# Power of Observation Quiz



## cc3915 (Mar 26, 2004)

I got 17 out of 25.

http://www.oldjoeblack.0nyx.com/thinktst.htm


----------



## TopCop24 (Jul 11, 2005)

21/25 for me...I had to think for a few of them


----------



## justanotherparatrooper (Aug 27, 2006)

15


----------



## Hush (Feb 1, 2009)

19


----------



## SPINMASS (Jan 30, 2004)

17


----------



## Guest (Feb 8, 2012)

19 but I guessed on at least one.


----------



## Guest (Feb 8, 2012)

USMCMP5811 said:


> 24/25 ......... the buttons on the blouse got me.

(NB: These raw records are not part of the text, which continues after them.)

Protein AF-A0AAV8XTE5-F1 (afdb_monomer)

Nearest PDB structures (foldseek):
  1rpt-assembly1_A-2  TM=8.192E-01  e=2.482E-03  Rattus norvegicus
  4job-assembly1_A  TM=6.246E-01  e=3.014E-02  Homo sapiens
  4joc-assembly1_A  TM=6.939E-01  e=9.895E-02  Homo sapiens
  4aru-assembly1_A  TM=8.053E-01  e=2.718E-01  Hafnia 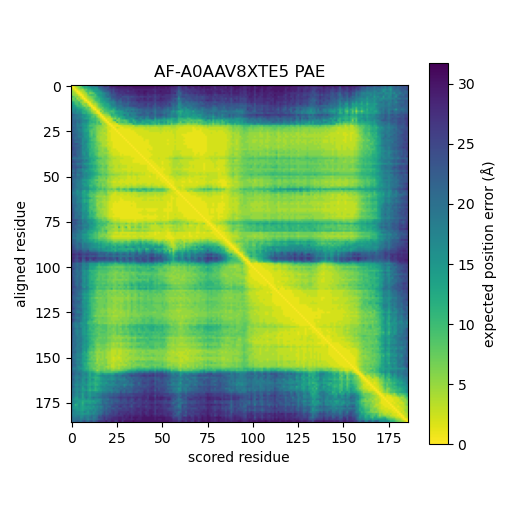alvei
  7z3v-assembly1_A  TM=8.080E-01  e=8.925E-01  Escherichia coli

Mean predicted aligned error: 11.2 Å

Organism: NCBI:txid1265417

Sequence (186 aa):
MSVSKEFHKGRRQWWPVEFDILRGKQQLLELGQYFRNRYSDFLSTAYVEDEISVNTVSGKRNLESAESFLVGLYPDQNTSSIPIHQTSPAILGSLAEFLRYDLLYAKQEAEEGYFKDVNEENSDTYEYIREKSLLPVYELLTANSIWDTLNIENIFKLTNITNVFALSLCYTEEQQRLKEITDSSF

Secondary structure (DSSP, 8-state):
--HHHHHHHHHHHH--HHHHHHHHHHHHHHHHHHHHHHTTTTS-SS--TTT--EEEESSHHHHHHHHHHHHHH-TTS-GGGS-EEEE-TTTTT--TT-HHHHHHHHHHHHHSHHHHHHHHHTHHHHHHHHHHH-S---SHHHHHHHHHHHHHHHHHT--SHHHHHHHHHHS-HHHHHHHHHHHTT-

InterPro domains:
  IPR000560 Histidine phosphatase superfamily, clade-2 [PF00328] (23-80)
  IPR000560 Histidine phosphatase superfamily, clade-2 [cd07061] (23-91)
  IPR029033 Histidine phosphatase superfamily [G3DSA:3.40.50.1240] (4-186)
  IPR029033 Histidine phosphatase superfamily [SSF53254] (22-162)

Foldseek 3Di:
DVVVVVVVVVCCVQDVVVPVLVVLLVVLLVVLLVCLVVCVVPDDLDDDLVRDAAEFADDPSGVSSSQSSQCNNRVPDDCVPPDYHHDHCVVVPNPPDDPVVVVVVVVCLVPPPVNVVVQVVCQVVQVVCCVVLVFPRRGPVSVVVVVVVVVVCVVVVGPDVSVVVSCVVVDDPVRSVVVVVVVVPD

Solvent-accessible surface area (backbone atoms only — not comparable to full-atom values): 10772 Å² total; per-residue (Å²): 135,67,67,66,61,53,57,55,49,57,48,49,78,73,44,61,65,64,57,62,53,48,53,49,29,50,53,28,20,53,50,13,37,51,46,35,66,74,35,51,95,76,46,69,87,60,95,49,77,92,79,58,85,46,76,35,42,80,54,70,72,48,50,51,36,53,53,25,19,42,41,24,43,31,72,94,53,80,49,89,77,58,73,71,45,74,45,61,41,74,79,78,70,46,71,86,83,41,72,65,55,57,53,51,49,53,48,45,46,75,66,39,66,70,44,42,53,54,36,64,78,38,43,70,56,29,50,51,47,22,72,75,59,75,45,91,32,78,42,68,78,52,40,47,63,53,50,54,53,53,48,52,28,63,75,69,70,54,78,70,53,68,60,54,51,41,45,60,75,76,33,54,82,67,54,48,52,55,49,53,57,62,67,71,72,115

Structure (mmCIF, N/CA/C/O backbone):
data_AF-A0AAV8XTE5-F1
#
_entry.id   AF-A0AAV8XTE5-F1
#
loop_
_atom_site.group_PDB
_atom_site.id
_atom_site.type_symbol
_atom_site.label_atom_id
_atom_site.label_alt_id
_atom_site.label_comp_id
_atom_site.label_asym_id
_atom_site.label_entity_id
_atom_site.label_seq_id
_atom_site.pdbx_PDB_ins_code
_atom_site.Cartn_x
_atom_site.Cartn_y
_atom_site.Cartn_z
_atom_site.occupancy
_atom_site.B_iso_or_equiv
_atom_site.auth_seq_id
_atom_site.auth_comp_id
_atom_site.auth_asym_id
_atom_site.auth_atom_id
_atom_site.pdbx_PDB_model_num
ATOM 1 N N . MET A 1 1 ? 28.475 -4.626 14.325 1.00 35.34 1 MET A N 1
ATOM 2 C CA . MET A 1 1 ? 27.270 -3.999 14.927 1.00 35.34 1 MET A CA 1
ATOM 3 C C . MET A 1 1 ? 27.176 -2.471 14.758 1.00 35.34 1 MET A C 1
ATOM 5 O O . MET A 1 1 ? 26.086 -1.955 14.961 1.00 35.34 1 MET A O 1
ATOM 9 N N . SER A 1 2 ? 28.228 -1.730 14.363 1.00 40.22 2 SER A N 1
ATOM 10 C CA . SER A 1 2 ? 28.132 -0.268 14.126 1.00 40.22 2 SER A CA 1
ATOM 11 C C . SER A 1 2 ? 27.840 0.137 12.671 1.00 40.22 2 SER A C 1
ATOM 13 O O . SER A 1 2 ? 27.382 1.247 12.433 1.00 40.22 2 SER A O 1
ATOM 15 N N . VAL A 1 3 ? 28.037 -0.767 11.707 1.00 34.16 3 VAL A N 1
ATOM 16 C CA . VAL A 1 3 ? 27.924 -0.472 10.267 1.00 34.16 3 VAL A CA 1
ATOM 17 C C . VAL A 1 3 ? 26.479 -0.252 9.798 1.00 34.16 3 VAL A C 1
ATOM 19 O O . VAL A 1 3 ? 26.237 0.645 8.996 1.00 34.16 3 VAL A O 1
ATOM 22 N N . SER A 1 4 ? 25.498 -0.987 10.337 1.00 33.78 4 SER A N 1
ATOM 23 C CA . SER A 1 4 ? 24.093 -0.780 9.950 1.00 33.78 4 SER A CA 1
ATOM 24 C C . SER A 1 4 ? 23.554 0.570 10.432 1.00 33.78 4 SER A C 1
ATOM 26 O O . SER A 1 4 ? 22.774 1.213 9.736 1.00 33.78 4 SER A O 1
ATOM 28 N N . LYS A 1 5 ? 24.004 1.052 11.599 1.00 34.69 5 LYS A N 1
ATOM 29 C CA . LYS A 1 5 ? 23.537 2.322 12.176 1.00 34.69 5 LYS A CA 1
ATOM 30 C C . LYS A 1 5 ? 23.967 3.545 11.360 1.00 34.69 5 LYS A C 1
ATOM 32 O O . LYS A 1 5 ? 23.188 4.492 11.275 1.00 34.69 5 LYS A O 1
ATOM 37 N N . GLU A 1 6 ? 25.151 3.513 10.750 1.00 35.97 6 GLU A N 1
ATOM 38 C CA . GLU A 1 6 ? 25.642 4.594 9.882 1.00 35.97 6 GLU A CA 1
ATOM 39 C C . GLU A 1 6 ? 24.969 4.565 8.494 1.00 35.97 6 GLU A C 1
ATOM 41 O O . GLU A 1 6 ? 24.527 5.606 8.014 1.00 35.97 6 GLU A O 1
ATOM 46 N N . PHE A 1 7 ? 24.705 3.385 7.917 1.00 37.09 7 PHE A N 1
ATOM 47 C CA . PHE A 1 7 ? 23.905 3.264 6.682 1.00 37.09 7 PHE A CA 1
ATOM 48 C C . PHE A 1 7 ? 22.453 3.764 6.856 1.00 37.09 7 PHE A C 1
ATOM 50 O O . PHE A 1 7 ? 21.880 4.413 5.980 1.00 37.09 7 PHE A O 1
ATOM 57 N N . HIS A 1 8 ? 21.849 3.533 8.027 1.00 39.25 8 HIS A N 1
ATOM 58 C CA . HIS A 1 8 ? 20.537 4.094 8.371 1.00 39.25 8 HIS A CA 1
ATOM 59 C C . HIS A 1 8 ? 20.568 5.599 8.695 1.00 39.2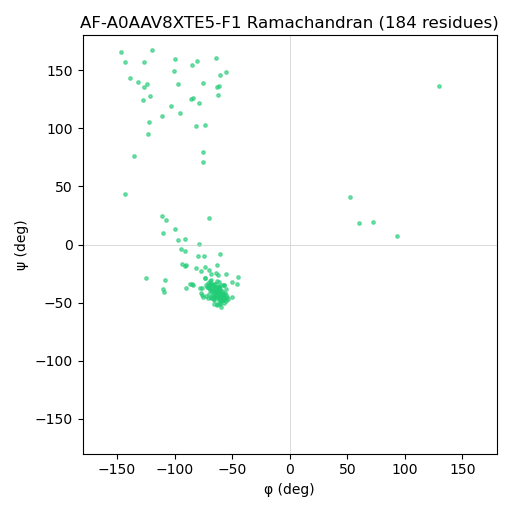5 8 HIS A C 1
ATOM 61 O O . HIS A 1 8 ? 19.521 6.247 8.668 1.00 39.25 8 HIS A O 1
ATOM 67 N N . LYS A 1 9 ? 21.726 6.181 9.033 1.00 36.41 9 LYS A N 1
ATOM 68 C CA . LYS A 1 9 ? 21.875 7.641 9.167 1.00 36.41 9 LYS A CA 1
ATOM 69 C C . LYS A 1 9 ? 21.931 8.315 7.798 1.00 36.41 9 LYS A C 1
ATOM 71 O O . LYS A 1 9 ? 21.188 9.270 7.610 1.00 36.41 9 LYS A O 1
ATOM 76 N N . GLY A 1 10 ? 22.702 7.769 6.853 1.00 42.28 10 GLY A N 1
ATOM 77 C CA . GLY A 1 10 ? 22.756 8.264 5.472 1.00 42.28 10 GLY A CA 1
ATOM 78 C C . GLY A 1 10 ? 21.378 8.258 4.808 1.00 42.28 10 GLY A C 1
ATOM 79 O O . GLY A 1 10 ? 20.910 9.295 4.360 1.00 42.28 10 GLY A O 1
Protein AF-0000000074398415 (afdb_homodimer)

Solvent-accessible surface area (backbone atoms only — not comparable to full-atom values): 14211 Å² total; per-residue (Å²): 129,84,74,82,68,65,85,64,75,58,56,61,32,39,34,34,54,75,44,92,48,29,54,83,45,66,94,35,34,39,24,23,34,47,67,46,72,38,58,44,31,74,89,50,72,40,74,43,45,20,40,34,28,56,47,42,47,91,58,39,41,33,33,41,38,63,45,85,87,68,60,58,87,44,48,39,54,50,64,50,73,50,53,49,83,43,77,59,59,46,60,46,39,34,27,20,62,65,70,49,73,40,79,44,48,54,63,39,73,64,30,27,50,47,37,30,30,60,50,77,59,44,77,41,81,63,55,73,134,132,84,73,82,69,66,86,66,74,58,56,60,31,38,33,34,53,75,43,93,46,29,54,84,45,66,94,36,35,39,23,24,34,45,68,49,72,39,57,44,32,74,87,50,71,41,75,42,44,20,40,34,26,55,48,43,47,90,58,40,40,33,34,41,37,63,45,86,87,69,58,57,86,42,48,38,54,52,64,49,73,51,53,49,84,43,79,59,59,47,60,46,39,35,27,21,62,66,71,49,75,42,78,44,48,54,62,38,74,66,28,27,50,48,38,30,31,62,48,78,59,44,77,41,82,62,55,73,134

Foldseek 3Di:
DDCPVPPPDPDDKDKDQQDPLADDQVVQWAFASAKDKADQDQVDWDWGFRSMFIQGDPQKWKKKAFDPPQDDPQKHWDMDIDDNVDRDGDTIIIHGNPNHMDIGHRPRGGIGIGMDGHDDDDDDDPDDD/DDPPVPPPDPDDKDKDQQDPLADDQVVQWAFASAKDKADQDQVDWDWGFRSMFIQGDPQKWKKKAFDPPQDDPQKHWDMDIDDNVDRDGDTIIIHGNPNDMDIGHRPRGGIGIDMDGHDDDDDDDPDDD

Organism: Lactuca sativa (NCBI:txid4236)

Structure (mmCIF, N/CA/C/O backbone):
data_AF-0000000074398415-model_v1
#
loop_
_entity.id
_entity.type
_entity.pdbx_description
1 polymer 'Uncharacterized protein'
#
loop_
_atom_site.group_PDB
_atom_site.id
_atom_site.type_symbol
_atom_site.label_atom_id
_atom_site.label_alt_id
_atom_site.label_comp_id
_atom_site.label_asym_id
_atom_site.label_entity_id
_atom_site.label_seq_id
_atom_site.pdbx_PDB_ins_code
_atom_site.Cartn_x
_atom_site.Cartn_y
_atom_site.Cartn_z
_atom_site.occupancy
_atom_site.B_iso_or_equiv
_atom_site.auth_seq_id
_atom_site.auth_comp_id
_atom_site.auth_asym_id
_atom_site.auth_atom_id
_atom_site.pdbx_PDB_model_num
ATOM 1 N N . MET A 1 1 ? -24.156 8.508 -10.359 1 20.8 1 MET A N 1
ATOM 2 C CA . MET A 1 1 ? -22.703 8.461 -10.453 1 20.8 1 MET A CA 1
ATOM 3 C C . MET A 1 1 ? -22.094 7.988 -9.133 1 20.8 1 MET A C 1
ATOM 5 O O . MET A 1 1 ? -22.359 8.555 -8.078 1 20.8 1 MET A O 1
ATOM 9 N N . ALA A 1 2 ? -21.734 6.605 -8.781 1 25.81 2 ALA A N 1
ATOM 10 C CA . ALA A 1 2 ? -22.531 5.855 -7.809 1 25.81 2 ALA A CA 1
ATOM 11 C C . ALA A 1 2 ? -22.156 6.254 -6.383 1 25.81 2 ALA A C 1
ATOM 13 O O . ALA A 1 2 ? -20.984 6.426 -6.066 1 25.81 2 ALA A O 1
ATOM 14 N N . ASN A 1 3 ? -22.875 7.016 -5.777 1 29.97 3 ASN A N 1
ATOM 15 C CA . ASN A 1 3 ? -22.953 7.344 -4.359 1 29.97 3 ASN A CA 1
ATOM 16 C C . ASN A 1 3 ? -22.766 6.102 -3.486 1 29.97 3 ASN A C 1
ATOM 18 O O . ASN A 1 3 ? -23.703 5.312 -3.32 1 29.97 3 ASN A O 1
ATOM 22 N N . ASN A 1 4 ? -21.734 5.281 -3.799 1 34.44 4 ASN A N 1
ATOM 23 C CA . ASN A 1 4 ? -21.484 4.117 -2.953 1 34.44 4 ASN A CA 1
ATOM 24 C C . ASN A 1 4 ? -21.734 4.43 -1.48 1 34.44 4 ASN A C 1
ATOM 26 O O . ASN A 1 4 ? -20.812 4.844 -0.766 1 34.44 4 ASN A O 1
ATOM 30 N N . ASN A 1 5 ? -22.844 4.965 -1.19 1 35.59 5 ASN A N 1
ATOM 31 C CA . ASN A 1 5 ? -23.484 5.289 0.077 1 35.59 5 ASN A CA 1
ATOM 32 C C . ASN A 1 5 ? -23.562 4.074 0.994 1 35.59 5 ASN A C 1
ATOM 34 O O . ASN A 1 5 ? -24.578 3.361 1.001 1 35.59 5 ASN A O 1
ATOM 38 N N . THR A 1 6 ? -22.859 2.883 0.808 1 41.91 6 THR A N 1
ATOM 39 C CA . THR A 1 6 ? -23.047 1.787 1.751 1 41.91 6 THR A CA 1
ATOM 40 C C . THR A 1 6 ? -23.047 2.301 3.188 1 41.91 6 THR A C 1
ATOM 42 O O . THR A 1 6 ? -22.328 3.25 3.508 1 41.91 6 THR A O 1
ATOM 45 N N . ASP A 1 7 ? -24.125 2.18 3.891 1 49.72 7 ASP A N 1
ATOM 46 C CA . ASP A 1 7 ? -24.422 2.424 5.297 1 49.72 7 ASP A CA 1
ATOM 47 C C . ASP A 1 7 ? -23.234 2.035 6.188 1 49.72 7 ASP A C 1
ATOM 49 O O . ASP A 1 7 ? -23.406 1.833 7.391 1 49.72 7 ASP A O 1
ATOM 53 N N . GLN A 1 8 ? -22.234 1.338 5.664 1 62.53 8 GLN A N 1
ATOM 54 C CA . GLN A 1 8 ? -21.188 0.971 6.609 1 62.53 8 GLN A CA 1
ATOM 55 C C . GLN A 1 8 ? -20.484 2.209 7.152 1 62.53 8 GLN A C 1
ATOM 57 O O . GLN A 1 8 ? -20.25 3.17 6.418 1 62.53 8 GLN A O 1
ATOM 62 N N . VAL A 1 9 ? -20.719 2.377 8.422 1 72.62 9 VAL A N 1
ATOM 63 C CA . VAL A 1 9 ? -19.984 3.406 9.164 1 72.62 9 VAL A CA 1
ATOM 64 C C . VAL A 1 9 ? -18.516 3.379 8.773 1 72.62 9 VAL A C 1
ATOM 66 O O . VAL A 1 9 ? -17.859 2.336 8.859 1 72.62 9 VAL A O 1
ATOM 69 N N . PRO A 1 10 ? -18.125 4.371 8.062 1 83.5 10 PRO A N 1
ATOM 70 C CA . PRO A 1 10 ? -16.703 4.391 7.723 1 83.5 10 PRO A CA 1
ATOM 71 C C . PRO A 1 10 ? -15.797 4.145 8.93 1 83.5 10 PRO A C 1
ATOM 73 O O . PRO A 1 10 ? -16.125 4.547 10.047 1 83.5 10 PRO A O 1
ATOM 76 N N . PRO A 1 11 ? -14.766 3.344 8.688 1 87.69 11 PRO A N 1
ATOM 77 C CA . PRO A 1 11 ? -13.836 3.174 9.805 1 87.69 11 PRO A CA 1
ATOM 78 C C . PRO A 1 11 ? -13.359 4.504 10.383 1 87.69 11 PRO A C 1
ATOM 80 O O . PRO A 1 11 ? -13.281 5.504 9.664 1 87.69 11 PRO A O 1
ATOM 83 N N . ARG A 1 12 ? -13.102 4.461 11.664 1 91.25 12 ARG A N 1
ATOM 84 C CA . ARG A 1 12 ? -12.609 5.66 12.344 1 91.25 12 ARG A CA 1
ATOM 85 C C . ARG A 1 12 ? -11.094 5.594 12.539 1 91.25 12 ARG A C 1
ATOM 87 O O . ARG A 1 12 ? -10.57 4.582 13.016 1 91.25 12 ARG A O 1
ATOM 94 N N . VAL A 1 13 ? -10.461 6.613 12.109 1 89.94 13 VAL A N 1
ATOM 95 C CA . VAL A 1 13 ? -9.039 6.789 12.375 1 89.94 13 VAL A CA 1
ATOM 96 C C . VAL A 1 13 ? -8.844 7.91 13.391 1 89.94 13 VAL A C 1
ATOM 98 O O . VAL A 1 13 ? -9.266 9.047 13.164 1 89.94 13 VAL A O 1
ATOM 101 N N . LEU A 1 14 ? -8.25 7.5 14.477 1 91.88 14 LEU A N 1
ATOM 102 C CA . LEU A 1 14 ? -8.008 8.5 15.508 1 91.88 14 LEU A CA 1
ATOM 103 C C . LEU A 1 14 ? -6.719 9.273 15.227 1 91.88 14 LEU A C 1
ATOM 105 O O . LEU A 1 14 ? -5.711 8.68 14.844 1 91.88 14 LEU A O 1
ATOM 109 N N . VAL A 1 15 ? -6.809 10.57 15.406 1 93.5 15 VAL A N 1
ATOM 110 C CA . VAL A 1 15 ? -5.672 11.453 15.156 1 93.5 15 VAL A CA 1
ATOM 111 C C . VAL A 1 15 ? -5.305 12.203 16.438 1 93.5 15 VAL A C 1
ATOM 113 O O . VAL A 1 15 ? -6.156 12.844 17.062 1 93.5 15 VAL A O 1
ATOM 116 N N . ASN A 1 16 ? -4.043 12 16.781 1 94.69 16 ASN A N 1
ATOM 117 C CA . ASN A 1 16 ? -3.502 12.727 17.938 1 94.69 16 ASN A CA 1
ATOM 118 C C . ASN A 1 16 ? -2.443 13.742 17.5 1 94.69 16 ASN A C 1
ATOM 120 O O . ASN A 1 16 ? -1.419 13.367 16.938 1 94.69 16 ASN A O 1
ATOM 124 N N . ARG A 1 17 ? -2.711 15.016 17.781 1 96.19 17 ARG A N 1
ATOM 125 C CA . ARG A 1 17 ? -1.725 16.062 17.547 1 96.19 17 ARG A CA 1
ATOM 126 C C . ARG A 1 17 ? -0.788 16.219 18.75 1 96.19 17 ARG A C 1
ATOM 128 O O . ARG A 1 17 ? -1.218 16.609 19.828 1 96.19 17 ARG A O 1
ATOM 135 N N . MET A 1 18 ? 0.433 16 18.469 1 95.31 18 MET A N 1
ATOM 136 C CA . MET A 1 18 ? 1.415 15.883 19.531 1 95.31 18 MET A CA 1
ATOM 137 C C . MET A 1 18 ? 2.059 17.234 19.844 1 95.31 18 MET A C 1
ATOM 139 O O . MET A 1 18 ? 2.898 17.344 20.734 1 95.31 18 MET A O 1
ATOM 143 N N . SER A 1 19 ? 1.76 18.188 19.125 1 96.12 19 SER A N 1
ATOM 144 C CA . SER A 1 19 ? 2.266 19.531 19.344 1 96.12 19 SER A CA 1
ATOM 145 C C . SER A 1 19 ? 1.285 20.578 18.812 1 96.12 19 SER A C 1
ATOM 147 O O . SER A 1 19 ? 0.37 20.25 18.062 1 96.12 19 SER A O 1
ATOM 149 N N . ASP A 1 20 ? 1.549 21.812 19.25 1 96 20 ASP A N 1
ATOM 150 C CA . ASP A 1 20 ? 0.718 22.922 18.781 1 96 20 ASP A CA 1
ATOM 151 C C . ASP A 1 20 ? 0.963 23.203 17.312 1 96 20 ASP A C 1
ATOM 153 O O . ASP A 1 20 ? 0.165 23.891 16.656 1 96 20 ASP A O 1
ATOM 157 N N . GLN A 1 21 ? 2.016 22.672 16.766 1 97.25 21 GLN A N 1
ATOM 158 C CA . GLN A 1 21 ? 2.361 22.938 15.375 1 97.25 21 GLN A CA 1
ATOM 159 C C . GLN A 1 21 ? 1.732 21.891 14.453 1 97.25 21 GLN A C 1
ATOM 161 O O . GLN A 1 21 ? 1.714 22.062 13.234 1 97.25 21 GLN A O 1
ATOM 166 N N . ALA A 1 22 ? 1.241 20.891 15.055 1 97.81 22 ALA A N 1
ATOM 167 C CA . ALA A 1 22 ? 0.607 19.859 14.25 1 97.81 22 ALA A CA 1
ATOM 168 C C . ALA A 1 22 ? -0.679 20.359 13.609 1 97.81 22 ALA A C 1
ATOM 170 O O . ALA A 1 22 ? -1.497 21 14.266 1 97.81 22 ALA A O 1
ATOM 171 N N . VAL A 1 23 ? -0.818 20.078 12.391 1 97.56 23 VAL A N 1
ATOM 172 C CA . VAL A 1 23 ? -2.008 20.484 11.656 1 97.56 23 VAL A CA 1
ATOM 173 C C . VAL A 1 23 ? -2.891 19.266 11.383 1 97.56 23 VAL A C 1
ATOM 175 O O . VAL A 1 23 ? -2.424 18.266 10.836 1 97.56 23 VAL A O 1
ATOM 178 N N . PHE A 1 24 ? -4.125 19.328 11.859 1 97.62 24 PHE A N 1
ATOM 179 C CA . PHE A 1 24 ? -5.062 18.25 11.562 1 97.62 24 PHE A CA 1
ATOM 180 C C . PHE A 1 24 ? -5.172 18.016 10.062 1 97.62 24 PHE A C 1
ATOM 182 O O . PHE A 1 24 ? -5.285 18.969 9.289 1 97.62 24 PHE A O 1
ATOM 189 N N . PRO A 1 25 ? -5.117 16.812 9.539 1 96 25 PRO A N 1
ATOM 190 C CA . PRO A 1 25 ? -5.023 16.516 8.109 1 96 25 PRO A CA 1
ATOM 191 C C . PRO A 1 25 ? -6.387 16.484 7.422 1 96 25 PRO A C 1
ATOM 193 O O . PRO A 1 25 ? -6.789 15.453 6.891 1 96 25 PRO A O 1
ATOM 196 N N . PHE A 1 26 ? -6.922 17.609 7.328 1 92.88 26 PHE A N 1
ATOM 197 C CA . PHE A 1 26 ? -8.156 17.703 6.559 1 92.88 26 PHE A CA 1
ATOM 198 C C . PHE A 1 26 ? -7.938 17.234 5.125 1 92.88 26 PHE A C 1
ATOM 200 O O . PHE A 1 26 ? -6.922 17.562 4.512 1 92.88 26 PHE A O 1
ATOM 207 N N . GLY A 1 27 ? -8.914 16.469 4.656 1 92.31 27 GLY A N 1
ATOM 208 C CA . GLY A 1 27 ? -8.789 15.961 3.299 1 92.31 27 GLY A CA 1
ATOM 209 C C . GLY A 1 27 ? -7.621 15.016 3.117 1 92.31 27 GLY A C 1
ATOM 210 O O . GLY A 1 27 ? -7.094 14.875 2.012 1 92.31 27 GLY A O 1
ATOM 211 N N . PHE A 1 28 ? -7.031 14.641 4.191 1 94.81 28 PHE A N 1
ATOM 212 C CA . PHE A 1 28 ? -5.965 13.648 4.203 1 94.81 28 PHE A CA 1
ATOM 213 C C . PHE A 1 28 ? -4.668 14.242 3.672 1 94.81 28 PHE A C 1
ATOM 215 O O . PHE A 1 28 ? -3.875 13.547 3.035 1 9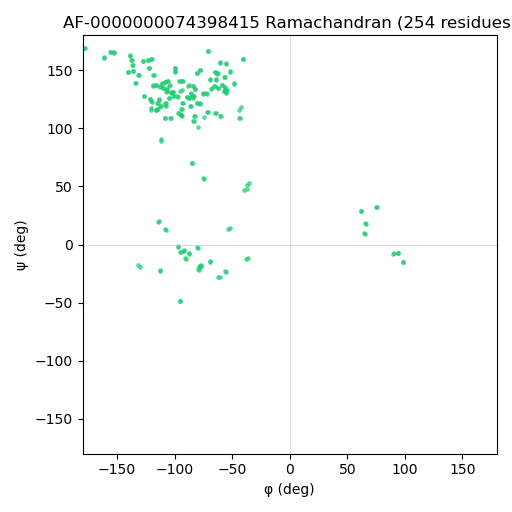4.81 28 PHE A O 1
ATOM 222 N N . ILE A 1 29 ? -4.531 15.508 3.943 1 95.62 29 ILE A N 1
ATOM 223 C CA . ILE A 1 29 ? -3.312 16.203 3.562 1 95.62 29 ILE A CA 1
ATOM 224 C C . ILE A 1 29 ? -2.43 16.406 4.793 1 95.62 29 ILE A C 1
ATOM 226 O O . ILE A 1 29 ? -2.9 16.875 5.832 1 95.62 29 ILE A O 1
ATOM 230 N N . LEU A 1 30 ? -1.224 16.047 4.598 1 96.38 30 LEU A N 1
ATOM 231 C CA . LEU A 1 30 ? -0.264 16.188 5.688 1 96.38 30 LEU A CA 1
ATOM 232 C C . LEU A 1 30 ? 0.524 17.484 5.559 1 96.38 30 LEU A C 1
ATOM 234 O O . LEU A 1 30 ? 0.911 17.875 4.453 1 96.38 30 LEU A O 1
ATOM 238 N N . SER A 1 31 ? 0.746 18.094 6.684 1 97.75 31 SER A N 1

The only reason I got that one was because I just recently found out (after 24 years) from a female co-worker that female uniform shirts have the buttons on the opposite side as male uniform shirts.


----------



## cousteau (Oct 31, 2011)

18


----------



## USM C-2 (Oct 27, 2010)

19.


----------



## Marks72 (Jan 30, 2009)

19 - interesting quiz.


----------



## k12kop (May 24, 2005)

17, There was some good ones there.


----------



## 7costanza (Aug 29, 2006)

Pretty cool, I got completely lucky on atleast 3 guesses . No idea how many matches are in a pack.


----------



## Guest (Feb 9, 2012)

18


----------



## CJIS (Mar 12, 2005)

24


----------



## Sam1974 (Apr 8, 2009)

24! Some were obvious and some i really had to think about. I got the soup colors wrong hahahaha


----------



## federal officer (Jan 1, 2006)

why is that funny Sam ? do you eat alot of soup ?


----------



## Sam1974 (Apr 8, 2009)

No, I don't eat soup! lol


----------



## federal officer (Jan 1, 2006)

oh, anyway on a side note i'm adopting a new GSD. keep your eyes peeled on "the book" for pictures. I get her on Sat.


----------



## Sam1974 (Apr 8, 2009)

Funny you say that! I'm currently interviewing breeders to get a GSD puppy!


----------



## federal officer (Jan 1, 2006)

von Brookfield from the obvious.


----------



## Goose (Dec 1, 2004)

17. If you read the one on the non-smoking sign closely, it was easy to figure out the answer since two of them were essentially the same (since the slash naturally runs diagonally). I was honestly looking for the stop sign question to be two (as it asked how many sides, not how many corners or edges).


----------



## Kilvinsky (Jan 15, 2007)

18

I didn't understand the questions! I was rushed! It wasn't in my native tongue! I should have done this on a learning curve! The test was gender biased!

I'LL SUE!


----------



## cc3915 (Mar 26, 2004)

Kilvinsky said:


> 18
> 
> I didn't understand the questions! I was rushed! It wasn't in my native tongue! I should have done this on a learning curve! The test was gender biased!
> 
> I'LL SUE!


I want in on this. Can we make it a class action suit?


----------